The petition – which was joined by attorney Shachar Ben-Meir, the Movement for Freedom of Information and other media outlets – was submitted after the previous cabinet secretary, Tzachi Braverman, refused to use his power to release the transcripts.

He thereby prevented any possibility of transparent, real-time oversight of the government’s work at a time when ministers were meeting every night to approve draconian emergency regulations that had a radical impact on Israelis’ lives, businesses and entire sectors of the country.

Moreover, he did so despite the fact that Article 35 of the Basic Law on the Government, which he relied on to conceal the content of these discussions, states that the secrecy rule applies only to matters related to the country’s security and foreign relations, not to a completely civilian issue like the pandemic.

The previous government’s main argument against transparency was the ministers’ need “to exchange opinions free of pressure.”

This is a ridiculous argument, given that the government was engaged nonstop in selectively leaking information flattering to its leaders and that the vast majority of ministers serving in the coronavirus cabinet – including Benny Gantz, who was then alternate prime minister – actually supported releasing the transcripts.

Gantz recently made another appeal for the transcripts’ release, this time to the new prime minister, Naftali Bennett. Given the fears of another wave of the virus, as well as his campaigns to improve the government’s handling of the pandemic, Bennett ought to order the transcripts released and conduct any meetings on the subject henceforth with maximal transparency. This is also important in order to increase public confidence in the government by making it clear that the current cabinet doesn’t share the Netanyahu’s government’s culture of secrecy.

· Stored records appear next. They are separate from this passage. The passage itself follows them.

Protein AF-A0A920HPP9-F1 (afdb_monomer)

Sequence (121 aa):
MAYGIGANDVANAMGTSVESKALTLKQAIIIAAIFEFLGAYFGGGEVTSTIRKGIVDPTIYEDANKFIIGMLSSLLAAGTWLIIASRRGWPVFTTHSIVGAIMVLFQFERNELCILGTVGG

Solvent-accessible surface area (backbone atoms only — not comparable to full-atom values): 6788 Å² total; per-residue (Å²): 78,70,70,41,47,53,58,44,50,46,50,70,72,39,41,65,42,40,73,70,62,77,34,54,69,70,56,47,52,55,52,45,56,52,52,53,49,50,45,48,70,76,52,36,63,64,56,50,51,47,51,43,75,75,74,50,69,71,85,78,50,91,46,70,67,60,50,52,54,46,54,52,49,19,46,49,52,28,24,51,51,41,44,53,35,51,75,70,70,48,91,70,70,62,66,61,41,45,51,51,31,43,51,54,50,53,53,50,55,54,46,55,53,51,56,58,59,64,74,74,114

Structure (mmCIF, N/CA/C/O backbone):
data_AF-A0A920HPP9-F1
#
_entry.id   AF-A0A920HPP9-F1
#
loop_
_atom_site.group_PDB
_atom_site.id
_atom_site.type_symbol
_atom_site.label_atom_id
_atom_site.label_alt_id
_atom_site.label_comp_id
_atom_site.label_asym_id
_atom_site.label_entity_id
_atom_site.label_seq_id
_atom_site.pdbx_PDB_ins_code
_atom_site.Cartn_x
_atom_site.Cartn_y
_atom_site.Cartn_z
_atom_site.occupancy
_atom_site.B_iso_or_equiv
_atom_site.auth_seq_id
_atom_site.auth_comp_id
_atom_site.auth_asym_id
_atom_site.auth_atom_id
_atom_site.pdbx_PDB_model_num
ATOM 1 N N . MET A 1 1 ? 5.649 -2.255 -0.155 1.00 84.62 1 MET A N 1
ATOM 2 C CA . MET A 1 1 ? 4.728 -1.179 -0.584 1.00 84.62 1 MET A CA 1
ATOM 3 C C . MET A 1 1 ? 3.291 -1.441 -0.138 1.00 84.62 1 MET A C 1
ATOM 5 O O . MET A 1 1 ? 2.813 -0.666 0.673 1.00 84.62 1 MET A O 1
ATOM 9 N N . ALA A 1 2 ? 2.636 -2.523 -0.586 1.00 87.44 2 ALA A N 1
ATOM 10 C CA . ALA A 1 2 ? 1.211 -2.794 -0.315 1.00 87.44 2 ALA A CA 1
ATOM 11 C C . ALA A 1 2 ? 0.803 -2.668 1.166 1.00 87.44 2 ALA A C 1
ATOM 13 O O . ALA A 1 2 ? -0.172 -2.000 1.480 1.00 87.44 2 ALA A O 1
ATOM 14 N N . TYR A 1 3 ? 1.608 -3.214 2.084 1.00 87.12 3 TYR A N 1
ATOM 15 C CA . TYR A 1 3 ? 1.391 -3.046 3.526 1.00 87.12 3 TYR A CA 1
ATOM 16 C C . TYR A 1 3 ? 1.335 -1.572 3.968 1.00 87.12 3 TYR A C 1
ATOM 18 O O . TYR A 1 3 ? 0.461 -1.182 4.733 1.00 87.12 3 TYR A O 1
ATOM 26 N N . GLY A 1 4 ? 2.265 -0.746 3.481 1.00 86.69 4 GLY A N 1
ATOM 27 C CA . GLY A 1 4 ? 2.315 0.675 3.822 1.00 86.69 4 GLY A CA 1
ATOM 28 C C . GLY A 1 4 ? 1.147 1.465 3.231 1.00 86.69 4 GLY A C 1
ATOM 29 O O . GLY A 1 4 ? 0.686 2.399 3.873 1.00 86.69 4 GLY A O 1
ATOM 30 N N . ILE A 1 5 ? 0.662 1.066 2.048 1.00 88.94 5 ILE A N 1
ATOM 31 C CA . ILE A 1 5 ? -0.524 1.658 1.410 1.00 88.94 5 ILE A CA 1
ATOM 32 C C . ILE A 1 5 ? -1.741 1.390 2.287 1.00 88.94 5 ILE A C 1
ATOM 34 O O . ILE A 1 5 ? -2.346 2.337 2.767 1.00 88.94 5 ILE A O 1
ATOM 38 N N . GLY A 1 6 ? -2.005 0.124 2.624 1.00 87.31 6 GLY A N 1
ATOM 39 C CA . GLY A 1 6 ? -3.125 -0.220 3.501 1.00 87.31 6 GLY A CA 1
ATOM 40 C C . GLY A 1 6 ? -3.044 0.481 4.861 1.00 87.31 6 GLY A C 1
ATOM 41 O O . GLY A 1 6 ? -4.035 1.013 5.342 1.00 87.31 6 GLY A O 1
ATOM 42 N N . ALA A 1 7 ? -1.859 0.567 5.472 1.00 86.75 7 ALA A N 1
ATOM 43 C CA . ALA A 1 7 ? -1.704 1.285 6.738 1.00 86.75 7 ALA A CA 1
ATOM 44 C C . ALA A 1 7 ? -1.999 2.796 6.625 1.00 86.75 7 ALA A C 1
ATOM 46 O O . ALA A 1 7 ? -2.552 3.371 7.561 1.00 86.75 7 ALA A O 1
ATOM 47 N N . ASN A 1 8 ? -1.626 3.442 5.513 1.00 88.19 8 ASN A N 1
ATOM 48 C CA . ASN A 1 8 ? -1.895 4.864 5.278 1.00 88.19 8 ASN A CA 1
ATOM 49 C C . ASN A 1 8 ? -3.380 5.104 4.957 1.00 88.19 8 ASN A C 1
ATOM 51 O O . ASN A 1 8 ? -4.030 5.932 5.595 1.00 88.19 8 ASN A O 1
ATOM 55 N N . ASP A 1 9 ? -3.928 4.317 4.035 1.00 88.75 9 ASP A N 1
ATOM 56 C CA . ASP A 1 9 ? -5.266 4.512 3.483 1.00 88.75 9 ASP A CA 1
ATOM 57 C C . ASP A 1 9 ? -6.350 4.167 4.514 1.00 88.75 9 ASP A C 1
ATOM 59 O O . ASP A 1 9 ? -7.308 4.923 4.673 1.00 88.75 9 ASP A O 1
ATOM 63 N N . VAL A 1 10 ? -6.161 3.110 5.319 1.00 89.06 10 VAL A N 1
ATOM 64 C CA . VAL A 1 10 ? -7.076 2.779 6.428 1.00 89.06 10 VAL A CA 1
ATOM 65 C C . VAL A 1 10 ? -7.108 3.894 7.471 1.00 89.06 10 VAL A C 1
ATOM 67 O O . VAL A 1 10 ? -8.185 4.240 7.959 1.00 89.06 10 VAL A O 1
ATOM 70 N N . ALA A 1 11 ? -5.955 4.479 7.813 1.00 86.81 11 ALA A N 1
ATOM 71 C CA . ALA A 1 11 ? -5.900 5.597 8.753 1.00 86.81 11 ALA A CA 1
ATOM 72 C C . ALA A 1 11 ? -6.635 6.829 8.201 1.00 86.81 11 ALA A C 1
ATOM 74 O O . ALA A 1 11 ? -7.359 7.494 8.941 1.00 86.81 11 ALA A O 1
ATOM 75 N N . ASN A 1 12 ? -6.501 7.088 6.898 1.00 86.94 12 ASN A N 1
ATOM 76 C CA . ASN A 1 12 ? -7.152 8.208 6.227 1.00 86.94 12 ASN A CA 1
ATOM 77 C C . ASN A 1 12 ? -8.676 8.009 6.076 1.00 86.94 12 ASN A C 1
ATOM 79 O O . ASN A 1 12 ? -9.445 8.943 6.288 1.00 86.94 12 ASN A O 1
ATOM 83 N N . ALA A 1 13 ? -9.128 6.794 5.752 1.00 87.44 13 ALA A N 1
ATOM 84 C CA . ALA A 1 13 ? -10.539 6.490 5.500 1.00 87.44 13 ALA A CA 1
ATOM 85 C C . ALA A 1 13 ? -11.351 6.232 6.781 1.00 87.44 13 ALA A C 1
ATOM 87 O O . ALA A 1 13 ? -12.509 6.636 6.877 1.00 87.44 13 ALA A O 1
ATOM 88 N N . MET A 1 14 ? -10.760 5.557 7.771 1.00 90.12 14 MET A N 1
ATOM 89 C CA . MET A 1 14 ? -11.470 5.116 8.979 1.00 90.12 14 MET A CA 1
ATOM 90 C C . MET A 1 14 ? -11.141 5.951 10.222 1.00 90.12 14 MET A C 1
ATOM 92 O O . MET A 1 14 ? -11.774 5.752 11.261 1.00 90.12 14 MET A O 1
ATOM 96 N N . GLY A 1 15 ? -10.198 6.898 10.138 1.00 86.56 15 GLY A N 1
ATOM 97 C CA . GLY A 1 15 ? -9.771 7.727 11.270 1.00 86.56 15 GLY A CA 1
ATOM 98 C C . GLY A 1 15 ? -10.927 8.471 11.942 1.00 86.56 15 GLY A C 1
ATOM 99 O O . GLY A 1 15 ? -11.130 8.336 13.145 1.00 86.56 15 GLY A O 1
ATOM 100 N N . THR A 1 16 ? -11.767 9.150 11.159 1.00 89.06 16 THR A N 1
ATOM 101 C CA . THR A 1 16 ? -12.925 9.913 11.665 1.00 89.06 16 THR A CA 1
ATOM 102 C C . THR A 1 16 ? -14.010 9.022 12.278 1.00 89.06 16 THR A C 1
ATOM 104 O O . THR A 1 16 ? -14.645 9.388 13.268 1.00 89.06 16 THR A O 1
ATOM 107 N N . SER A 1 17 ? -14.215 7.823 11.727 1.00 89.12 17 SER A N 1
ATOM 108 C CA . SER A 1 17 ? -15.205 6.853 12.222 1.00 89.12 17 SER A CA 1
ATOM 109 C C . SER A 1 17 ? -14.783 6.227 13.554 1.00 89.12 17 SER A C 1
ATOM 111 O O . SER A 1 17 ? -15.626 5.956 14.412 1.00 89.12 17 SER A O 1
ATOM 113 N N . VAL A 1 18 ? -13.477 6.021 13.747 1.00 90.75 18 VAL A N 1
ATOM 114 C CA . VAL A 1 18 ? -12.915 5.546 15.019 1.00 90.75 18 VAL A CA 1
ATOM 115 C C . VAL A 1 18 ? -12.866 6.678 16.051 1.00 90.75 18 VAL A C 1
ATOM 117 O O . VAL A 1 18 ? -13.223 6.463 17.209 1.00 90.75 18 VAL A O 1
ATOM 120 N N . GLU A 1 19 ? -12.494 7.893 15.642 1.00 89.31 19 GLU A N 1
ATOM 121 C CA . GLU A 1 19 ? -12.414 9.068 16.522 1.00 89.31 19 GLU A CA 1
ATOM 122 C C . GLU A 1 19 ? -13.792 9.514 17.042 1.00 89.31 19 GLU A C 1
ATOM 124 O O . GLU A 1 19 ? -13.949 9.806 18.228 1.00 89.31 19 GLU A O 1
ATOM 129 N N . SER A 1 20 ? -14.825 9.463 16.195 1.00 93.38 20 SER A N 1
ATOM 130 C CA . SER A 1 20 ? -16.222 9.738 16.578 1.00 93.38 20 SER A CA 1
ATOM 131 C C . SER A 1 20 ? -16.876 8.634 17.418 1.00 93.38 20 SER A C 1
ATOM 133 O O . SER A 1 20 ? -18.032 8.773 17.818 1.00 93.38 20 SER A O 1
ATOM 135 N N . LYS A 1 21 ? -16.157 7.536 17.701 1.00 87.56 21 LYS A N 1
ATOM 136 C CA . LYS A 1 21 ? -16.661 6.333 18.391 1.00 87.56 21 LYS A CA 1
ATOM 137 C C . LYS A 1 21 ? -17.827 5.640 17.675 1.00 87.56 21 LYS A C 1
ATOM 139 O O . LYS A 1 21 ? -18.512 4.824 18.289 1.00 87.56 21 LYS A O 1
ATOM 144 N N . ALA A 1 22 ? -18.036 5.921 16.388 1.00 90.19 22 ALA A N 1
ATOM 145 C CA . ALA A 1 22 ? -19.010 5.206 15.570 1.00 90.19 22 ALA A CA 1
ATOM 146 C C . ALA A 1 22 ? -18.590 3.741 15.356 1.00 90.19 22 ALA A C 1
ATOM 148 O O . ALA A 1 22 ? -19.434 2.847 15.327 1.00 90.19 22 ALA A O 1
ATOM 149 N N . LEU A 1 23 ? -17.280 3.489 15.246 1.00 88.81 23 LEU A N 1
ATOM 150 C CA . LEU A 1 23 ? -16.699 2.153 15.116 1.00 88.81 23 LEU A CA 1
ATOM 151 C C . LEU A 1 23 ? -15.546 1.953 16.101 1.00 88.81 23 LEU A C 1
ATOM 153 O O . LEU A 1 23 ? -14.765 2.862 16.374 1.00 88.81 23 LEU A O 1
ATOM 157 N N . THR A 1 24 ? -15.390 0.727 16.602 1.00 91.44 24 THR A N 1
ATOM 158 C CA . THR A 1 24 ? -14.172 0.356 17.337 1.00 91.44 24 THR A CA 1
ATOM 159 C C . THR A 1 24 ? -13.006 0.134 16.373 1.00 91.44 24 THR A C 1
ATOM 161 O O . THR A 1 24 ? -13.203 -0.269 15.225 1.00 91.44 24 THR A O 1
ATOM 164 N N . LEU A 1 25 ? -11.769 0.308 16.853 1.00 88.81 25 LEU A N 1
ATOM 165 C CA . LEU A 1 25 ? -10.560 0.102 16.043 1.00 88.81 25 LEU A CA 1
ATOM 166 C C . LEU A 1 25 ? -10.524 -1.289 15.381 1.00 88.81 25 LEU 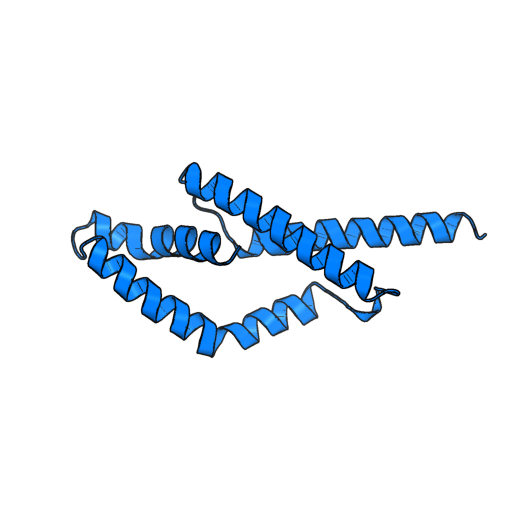A C 1
ATOM 168 O O . LEU A 1 25 ? -10.174 -1.415 14.212 1.00 88.81 25 LEU A O 1
ATOM 172 N N . LYS A 1 26 ? -10.939 -2.339 16.106 1.00 89.50 26 LYS A N 1
ATOM 173 C CA . LYS A 1 26 ? -10.981 -3.707 15.566 1.00 89.50 26 LYS A CA 1
ATOM 174 C C . LYS A 1 26 ? -11.995 -3.850 14.429 1.00 89.50 26 LYS A C 1
ATOM 176 O O . LYS A 1 26 ? -11.687 -4.490 13.429 1.00 89.50 26 LYS A O 1
ATOM 181 N N . GLN A 1 27 ? -13.181 -3.257 14.570 1.00 91.94 27 GLN A N 1
ATOM 182 C CA . GLN A 1 27 ? -14.207 -3.293 13.524 1.00 91.94 27 GLN A CA 1
ATOM 183 C C . GLN A 1 27 ? -13.754 -2.530 12.281 1.00 91.94 27 GLN A C 1
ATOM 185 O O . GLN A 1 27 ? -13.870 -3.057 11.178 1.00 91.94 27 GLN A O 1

Nevertheless, a cabinet decision to release the material wouldn’t obviate the need for a decision in principle on a case that could change Israel’s culture of governmental transparency.

During last week’s decisive hearing at the Supreme Court, court president Esther Hayut told the government’s attorney that “The Basic Law on the Government teaches the opposite of the existing practice. You make transcripts, but you never release any of them.”

She also said the government had failed to consider each case on its merits, “even though the law allows it to use its discretion.”

We must therefore hope the court won’t leave the decision to the cabinet, but will rule in favor of releasing the transcripts out of a principled opposition to unacceptable concealment.